U.S. senators Susan Collins (R–Maine), Kirsten Gillibrand (D–N.Y.), Lisa Murkowski (R–Alaska), and Jack Reed (D-R.I.) have written a letter to Keith Sonderling, acting director of the Institute of Museum and Library Services, reinforcing that “libraries and museums play a vital role in our communities.”
In the March 26 bipartisan memo, the senators identify themselves as the lead authors of the Museum and Library Services Act (MLSA) of 2018, signed into law during the first Trump Administration, and “remind the Administration of its obligation to faithfully execute the provisions of the law as authorized.” Russell Vought, director of the Office of Management and Budget, was copied on the letter.

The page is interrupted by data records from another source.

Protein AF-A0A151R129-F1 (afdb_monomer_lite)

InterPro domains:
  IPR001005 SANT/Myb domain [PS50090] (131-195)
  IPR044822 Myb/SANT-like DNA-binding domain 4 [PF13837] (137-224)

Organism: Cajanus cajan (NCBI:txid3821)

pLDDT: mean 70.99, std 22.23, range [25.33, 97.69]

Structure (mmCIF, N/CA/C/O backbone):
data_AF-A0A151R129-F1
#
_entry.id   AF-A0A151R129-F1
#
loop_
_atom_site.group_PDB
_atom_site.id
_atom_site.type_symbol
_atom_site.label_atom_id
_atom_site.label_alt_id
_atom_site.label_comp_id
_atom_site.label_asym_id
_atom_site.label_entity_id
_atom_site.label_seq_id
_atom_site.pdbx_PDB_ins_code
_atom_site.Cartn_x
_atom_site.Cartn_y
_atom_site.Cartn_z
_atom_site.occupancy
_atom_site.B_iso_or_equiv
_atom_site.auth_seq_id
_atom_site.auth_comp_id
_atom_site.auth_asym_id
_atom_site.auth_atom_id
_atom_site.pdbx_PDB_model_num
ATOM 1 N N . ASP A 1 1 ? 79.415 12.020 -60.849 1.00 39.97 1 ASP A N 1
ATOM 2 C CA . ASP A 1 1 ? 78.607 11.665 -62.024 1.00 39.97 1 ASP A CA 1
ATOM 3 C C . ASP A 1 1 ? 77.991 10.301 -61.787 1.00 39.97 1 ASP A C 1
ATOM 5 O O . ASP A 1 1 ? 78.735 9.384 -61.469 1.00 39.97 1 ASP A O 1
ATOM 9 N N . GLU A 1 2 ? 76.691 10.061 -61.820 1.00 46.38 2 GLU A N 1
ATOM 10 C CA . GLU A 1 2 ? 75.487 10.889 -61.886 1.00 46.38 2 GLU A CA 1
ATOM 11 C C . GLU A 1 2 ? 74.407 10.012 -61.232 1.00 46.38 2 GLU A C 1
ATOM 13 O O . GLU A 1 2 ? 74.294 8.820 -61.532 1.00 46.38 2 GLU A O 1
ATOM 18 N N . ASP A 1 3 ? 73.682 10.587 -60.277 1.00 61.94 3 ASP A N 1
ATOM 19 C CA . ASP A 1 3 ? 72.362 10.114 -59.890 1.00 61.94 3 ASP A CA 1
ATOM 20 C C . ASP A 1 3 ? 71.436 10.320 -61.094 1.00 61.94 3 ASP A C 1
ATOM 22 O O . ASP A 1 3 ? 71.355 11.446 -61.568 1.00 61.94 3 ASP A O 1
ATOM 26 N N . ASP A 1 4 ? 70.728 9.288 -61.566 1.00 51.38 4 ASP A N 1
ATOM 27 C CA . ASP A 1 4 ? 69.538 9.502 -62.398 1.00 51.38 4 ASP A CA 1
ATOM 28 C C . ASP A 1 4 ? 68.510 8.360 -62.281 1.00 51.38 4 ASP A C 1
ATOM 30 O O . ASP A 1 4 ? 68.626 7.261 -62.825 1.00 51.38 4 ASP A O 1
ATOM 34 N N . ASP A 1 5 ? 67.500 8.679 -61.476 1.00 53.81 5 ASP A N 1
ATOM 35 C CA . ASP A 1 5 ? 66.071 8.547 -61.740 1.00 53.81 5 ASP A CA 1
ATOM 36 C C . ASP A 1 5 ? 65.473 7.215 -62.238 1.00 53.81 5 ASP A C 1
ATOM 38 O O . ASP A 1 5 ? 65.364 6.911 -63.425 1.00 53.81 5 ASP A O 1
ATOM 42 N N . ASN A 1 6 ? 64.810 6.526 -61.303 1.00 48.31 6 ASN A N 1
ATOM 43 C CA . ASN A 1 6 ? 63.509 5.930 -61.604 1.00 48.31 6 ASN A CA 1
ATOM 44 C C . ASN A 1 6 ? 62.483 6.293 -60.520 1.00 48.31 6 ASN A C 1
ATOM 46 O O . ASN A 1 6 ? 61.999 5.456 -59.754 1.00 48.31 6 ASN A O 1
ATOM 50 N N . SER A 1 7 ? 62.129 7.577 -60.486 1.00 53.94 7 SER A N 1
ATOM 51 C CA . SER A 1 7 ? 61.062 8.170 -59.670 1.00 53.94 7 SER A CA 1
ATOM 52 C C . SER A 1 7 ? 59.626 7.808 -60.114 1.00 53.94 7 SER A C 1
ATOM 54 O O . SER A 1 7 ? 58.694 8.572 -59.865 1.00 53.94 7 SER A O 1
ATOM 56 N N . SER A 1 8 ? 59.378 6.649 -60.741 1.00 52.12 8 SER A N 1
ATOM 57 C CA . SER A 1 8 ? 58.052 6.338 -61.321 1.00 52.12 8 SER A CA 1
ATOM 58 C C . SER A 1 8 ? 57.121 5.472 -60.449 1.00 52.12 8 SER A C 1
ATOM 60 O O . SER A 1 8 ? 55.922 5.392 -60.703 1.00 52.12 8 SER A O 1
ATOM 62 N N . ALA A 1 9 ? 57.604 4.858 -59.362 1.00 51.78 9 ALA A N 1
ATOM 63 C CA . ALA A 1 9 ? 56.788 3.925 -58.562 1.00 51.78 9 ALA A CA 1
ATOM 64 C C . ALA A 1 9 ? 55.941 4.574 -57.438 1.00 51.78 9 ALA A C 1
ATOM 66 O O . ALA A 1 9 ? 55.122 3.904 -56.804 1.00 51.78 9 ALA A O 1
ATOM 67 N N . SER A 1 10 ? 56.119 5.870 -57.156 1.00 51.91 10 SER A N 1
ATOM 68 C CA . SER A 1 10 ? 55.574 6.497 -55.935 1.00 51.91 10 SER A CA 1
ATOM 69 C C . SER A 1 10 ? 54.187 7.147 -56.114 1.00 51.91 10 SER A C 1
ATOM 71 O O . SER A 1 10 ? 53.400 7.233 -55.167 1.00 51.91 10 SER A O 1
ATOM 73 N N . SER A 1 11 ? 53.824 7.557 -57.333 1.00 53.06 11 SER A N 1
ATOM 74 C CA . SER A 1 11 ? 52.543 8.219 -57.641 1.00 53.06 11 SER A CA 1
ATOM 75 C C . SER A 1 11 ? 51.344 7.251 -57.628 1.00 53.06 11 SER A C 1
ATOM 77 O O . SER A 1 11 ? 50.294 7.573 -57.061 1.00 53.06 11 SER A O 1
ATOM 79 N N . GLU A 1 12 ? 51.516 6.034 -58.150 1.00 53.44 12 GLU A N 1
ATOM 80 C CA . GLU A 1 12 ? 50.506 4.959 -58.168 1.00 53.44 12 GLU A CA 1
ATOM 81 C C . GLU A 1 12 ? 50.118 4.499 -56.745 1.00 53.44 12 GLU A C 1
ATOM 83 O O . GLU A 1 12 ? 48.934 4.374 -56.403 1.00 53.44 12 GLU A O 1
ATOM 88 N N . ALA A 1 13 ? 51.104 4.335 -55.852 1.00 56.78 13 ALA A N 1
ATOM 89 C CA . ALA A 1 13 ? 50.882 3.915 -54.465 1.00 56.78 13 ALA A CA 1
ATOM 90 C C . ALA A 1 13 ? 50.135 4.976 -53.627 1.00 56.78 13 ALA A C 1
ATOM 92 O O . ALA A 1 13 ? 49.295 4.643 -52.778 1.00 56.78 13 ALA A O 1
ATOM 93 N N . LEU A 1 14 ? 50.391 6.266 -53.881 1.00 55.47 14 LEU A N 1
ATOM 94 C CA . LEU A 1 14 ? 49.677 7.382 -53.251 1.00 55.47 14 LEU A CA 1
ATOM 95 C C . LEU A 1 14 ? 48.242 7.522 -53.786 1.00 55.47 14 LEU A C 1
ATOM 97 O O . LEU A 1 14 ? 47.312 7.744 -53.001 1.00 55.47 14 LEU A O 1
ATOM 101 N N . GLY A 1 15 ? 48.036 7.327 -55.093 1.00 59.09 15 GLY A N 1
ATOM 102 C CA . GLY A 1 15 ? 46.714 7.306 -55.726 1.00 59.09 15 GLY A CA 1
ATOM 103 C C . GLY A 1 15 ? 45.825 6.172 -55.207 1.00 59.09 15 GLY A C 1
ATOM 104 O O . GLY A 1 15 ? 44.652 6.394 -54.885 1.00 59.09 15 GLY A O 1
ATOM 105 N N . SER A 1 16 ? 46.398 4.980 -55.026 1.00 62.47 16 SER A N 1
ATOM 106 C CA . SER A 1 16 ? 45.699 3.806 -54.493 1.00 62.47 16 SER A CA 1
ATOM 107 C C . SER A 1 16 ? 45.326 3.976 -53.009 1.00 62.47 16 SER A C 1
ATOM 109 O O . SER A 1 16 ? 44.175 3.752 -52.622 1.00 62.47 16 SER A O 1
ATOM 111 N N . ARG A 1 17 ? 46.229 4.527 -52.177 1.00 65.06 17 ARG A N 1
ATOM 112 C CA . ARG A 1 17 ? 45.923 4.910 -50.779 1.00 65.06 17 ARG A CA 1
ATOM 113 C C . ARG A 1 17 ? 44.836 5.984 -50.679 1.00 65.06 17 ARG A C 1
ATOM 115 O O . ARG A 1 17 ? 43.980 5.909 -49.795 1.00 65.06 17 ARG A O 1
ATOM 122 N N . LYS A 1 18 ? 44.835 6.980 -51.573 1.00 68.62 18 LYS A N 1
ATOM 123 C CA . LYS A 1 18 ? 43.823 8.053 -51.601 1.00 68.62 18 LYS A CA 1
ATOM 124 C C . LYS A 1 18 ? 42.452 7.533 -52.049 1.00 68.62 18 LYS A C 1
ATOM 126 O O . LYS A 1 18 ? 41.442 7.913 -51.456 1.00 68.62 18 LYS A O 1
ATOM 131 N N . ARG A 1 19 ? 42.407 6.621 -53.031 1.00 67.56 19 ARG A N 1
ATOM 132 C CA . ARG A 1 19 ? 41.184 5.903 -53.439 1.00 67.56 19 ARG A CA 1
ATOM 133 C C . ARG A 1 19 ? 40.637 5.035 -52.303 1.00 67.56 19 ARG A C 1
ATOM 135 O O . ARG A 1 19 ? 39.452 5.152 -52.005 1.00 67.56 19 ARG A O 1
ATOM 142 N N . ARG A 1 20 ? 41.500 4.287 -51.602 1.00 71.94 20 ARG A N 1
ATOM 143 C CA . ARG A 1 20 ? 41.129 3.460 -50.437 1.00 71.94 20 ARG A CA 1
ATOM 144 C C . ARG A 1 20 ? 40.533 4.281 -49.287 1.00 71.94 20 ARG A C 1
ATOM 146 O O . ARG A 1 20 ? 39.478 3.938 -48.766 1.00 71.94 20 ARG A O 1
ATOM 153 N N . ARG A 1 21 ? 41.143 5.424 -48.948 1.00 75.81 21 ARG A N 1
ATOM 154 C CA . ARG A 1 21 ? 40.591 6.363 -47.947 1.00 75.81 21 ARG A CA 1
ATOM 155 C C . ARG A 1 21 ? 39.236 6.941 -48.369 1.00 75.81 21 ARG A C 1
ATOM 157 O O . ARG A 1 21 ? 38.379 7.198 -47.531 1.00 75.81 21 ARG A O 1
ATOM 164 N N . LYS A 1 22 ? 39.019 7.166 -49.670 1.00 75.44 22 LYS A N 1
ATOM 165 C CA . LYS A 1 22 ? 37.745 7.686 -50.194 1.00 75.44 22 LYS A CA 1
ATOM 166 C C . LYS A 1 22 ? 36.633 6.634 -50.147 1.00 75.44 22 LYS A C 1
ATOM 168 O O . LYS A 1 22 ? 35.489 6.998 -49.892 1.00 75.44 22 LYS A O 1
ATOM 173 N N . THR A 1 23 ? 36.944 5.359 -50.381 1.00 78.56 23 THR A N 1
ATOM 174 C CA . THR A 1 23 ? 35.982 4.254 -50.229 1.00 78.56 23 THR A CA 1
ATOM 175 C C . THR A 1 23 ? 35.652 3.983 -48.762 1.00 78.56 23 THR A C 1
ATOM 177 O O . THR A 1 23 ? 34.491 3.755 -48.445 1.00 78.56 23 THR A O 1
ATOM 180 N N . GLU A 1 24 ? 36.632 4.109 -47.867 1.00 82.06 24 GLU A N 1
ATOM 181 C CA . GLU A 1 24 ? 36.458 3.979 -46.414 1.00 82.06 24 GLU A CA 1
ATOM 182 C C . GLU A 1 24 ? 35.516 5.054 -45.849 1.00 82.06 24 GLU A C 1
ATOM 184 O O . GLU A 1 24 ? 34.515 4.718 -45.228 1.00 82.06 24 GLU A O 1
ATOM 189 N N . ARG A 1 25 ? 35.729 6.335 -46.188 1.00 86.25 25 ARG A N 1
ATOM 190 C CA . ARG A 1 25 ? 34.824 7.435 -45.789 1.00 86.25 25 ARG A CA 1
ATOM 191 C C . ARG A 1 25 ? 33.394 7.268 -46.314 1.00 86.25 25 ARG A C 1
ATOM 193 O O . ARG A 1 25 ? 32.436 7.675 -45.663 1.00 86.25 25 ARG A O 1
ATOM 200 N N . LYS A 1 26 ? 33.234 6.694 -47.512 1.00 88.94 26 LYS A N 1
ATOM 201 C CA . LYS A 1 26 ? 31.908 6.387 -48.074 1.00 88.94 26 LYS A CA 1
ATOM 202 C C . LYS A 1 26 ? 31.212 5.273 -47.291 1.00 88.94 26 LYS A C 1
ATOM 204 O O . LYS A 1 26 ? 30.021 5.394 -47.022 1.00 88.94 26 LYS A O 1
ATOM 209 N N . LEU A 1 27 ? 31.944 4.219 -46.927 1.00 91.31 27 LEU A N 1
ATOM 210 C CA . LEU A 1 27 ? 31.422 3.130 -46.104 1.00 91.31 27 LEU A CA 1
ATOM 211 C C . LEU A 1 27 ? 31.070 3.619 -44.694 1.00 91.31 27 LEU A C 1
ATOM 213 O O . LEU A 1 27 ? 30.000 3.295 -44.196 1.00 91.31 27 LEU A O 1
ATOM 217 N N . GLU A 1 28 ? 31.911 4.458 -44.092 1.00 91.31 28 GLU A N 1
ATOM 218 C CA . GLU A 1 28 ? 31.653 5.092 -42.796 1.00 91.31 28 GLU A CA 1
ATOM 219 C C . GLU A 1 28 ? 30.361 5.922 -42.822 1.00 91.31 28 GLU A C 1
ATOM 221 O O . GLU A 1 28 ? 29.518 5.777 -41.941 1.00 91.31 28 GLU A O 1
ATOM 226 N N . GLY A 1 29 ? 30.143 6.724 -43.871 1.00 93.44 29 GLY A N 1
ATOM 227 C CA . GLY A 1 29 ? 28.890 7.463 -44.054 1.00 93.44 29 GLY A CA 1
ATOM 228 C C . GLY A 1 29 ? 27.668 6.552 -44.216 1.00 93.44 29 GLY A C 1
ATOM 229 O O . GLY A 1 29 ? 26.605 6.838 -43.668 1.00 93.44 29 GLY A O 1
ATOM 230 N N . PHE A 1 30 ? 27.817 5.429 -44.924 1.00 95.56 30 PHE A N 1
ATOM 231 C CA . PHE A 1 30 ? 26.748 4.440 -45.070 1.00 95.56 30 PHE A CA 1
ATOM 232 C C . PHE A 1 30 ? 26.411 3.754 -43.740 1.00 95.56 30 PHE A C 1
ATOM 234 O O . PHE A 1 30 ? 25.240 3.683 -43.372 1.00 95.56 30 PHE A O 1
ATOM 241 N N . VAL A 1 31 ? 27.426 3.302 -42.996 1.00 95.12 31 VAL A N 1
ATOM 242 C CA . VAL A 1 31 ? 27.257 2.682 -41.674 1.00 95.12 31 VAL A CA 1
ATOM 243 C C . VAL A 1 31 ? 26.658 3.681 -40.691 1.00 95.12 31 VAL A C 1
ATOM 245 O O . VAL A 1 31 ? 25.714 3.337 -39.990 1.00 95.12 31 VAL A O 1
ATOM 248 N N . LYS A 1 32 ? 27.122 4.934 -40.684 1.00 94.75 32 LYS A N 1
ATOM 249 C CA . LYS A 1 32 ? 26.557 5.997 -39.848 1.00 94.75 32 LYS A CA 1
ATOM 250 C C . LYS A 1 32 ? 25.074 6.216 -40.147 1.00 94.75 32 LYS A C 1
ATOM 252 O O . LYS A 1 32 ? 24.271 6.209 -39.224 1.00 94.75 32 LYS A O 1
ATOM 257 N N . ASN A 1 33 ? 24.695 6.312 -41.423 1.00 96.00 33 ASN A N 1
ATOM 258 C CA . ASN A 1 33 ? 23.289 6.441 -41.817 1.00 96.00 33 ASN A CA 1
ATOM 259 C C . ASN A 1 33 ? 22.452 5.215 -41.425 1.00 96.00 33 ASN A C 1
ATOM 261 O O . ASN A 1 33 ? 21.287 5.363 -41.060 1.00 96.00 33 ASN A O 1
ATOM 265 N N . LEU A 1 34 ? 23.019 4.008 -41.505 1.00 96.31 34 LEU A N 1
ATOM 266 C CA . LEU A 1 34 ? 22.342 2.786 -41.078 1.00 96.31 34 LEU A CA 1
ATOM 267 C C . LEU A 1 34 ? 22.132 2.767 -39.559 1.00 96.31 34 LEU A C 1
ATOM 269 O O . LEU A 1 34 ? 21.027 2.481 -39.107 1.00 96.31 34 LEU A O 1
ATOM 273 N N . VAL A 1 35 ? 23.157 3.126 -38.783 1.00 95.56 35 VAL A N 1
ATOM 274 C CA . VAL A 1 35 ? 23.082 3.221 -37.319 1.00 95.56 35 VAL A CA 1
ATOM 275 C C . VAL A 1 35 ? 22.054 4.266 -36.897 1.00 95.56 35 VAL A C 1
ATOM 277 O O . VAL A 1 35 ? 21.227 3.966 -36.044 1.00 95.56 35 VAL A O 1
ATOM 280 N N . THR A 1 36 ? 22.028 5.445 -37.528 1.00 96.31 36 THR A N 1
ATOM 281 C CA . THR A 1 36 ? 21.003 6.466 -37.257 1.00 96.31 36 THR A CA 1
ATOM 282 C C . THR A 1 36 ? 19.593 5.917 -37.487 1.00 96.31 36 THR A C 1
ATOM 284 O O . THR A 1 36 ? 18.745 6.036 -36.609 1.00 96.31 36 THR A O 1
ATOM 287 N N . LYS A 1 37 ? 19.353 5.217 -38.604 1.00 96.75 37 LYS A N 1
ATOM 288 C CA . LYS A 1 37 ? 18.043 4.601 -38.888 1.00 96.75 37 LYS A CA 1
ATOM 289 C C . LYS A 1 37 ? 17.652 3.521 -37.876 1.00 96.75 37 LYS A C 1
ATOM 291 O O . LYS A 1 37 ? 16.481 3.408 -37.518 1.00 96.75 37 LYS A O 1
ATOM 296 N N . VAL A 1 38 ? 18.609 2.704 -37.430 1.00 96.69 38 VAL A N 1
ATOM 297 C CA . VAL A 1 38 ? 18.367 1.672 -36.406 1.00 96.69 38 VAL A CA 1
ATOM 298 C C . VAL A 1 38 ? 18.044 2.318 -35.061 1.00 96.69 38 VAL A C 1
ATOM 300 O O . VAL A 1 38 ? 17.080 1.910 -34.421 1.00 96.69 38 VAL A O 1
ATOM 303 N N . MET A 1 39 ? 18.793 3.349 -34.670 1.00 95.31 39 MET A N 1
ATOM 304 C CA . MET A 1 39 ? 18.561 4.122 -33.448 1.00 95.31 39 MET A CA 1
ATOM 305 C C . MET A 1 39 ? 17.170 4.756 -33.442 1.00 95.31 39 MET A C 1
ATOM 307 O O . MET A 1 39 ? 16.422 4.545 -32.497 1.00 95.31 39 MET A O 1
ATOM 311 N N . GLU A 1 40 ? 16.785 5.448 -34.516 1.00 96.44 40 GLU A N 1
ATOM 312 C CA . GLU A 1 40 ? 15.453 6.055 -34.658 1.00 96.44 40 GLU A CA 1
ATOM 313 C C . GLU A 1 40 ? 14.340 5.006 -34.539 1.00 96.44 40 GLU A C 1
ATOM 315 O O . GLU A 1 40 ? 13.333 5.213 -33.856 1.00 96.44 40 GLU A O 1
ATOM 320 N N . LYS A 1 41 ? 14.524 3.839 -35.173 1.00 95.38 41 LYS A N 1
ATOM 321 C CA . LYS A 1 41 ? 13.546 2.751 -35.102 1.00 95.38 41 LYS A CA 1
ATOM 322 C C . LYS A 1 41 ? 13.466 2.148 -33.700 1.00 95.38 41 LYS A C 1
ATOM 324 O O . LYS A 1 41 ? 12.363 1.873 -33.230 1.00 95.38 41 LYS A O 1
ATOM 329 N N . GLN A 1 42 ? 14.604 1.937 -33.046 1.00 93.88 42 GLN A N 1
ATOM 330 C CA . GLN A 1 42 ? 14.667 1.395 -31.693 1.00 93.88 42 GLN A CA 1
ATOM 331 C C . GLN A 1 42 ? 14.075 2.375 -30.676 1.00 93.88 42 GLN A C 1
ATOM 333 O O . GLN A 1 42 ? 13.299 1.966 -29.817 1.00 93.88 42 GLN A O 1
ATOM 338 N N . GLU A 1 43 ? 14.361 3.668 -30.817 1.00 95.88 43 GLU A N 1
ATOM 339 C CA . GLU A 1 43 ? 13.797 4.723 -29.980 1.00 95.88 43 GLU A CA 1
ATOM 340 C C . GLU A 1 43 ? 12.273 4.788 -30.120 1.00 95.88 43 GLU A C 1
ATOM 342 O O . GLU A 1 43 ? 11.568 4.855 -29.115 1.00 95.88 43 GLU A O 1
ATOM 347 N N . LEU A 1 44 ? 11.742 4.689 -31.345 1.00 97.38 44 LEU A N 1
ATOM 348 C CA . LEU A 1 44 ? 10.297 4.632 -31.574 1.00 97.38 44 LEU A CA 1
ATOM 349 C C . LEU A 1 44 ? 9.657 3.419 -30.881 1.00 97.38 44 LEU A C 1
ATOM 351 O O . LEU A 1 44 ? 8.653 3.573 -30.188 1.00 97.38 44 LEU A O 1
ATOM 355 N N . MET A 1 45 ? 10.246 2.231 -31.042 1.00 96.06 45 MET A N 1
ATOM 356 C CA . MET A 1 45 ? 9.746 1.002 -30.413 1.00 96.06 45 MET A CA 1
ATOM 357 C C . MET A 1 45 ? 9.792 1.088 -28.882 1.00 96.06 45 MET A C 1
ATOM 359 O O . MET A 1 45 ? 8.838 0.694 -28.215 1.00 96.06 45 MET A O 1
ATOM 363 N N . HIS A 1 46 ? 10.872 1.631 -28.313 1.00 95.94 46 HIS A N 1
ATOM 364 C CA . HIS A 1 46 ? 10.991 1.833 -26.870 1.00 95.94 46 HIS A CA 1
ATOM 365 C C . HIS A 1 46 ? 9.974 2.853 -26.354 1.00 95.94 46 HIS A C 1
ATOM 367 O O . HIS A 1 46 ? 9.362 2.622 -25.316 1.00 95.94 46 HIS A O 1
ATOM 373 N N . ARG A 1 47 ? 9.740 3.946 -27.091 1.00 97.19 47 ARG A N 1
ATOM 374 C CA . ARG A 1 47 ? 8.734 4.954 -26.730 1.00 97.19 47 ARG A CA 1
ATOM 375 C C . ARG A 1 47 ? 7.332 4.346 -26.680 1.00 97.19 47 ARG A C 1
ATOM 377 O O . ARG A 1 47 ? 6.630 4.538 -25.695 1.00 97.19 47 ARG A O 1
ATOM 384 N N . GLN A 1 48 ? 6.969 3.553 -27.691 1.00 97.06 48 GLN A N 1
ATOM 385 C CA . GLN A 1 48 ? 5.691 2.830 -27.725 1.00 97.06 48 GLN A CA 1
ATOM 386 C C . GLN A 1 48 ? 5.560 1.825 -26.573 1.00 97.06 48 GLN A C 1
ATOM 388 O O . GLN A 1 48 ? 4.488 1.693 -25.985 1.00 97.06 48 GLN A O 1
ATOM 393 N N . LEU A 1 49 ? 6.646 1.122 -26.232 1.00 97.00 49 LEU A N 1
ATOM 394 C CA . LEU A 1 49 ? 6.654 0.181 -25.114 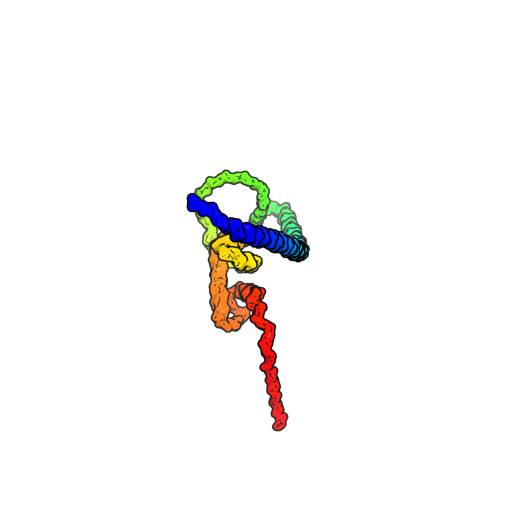1.00 97.00 49 LEU A CA 1
ATOM 395 C C . LEU A 1 49 ? 6.414 0.893 -23.777 1.00 97.00 49 LEU A C 1
ATOM 397 O O . LEU A 1 49 ? 5.582 0.441 -22.993 1.00 97.00 49 LEU A O 1
ATOM 401 N N . VAL A 1 50 ? 7.121 1.999 -23.529 1.00 97.25 50 VAL A N 1
ATOM 402 C CA . VAL A 1 50 ? 6.972 2.795 -22.302 1.00 97.25 50 VAL A CA 1
ATOM 403 C C . VAL A 1 50 ? 5.548 3.329 -22.184 1.00 97.25 50 VAL A C 1
ATOM 405 O O . VAL A 1 50 ? 4.912 3.119 -21.156 1.00 97.25 50 VAL A O 1
ATOM 408 N N . GLU A 1 51 ? 5.003 3.915 -23.250 1.00 97.69 51 GLU A N 1
ATOM 409 C CA . GLU A 1 51 ? 3.628 4.423 -23.258 1.00 97.69 51 GLU A CA 1
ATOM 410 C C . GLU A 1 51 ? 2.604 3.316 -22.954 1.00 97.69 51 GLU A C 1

Noting that Congress appropriated $294.8 million for IMLS in fiscal year 2024, the senators provided a breakdown of how these 2024 funds were allotted. Of the total amount, more than $211 million was directed toward libraries and $83.7 million toward museums. The letter notes that “IMLS grants enable libraries to develop services in every community throughout the nation,” while calling museums “drivers of local economic development” that “support more than 700,000 jobs and contribute $50 billion annually to the U.S. economy.”
The senators also asserted that IMLS funding should be renewed in accordance with statutory requirements. “We expect that the Administration will implement the Full-Year Continuing Appropriations and Extensions Act of 2025 in a manner consistent with these allocations enacted in Fiscal Year 2024,” they said in the letter. “We also expect that the Administration will allow the IMLS to engage with and support both libraries and museums as Congress intended and as authorized in the MLSA.”
The American Library Association applauded the senators’ defense of federal funding for the IMLS, with a press announcement connected to their Show Up #ForOurLibraries advocacy campaign. ALA president Cindy Hohl thanked the four senators “for acting on a conviction that the vast majority of Americans share: libraries are indispensable to their communities.”
John Chrastka, executive director of advocacy organization EveryLibrary, told PW he's "glad to see Congress stepping up to its oversight role" and focusing on the IMLS's statutory obligations to its state partners. But he tempered his optimism: "I'm not done waiting for the other shoe to drop."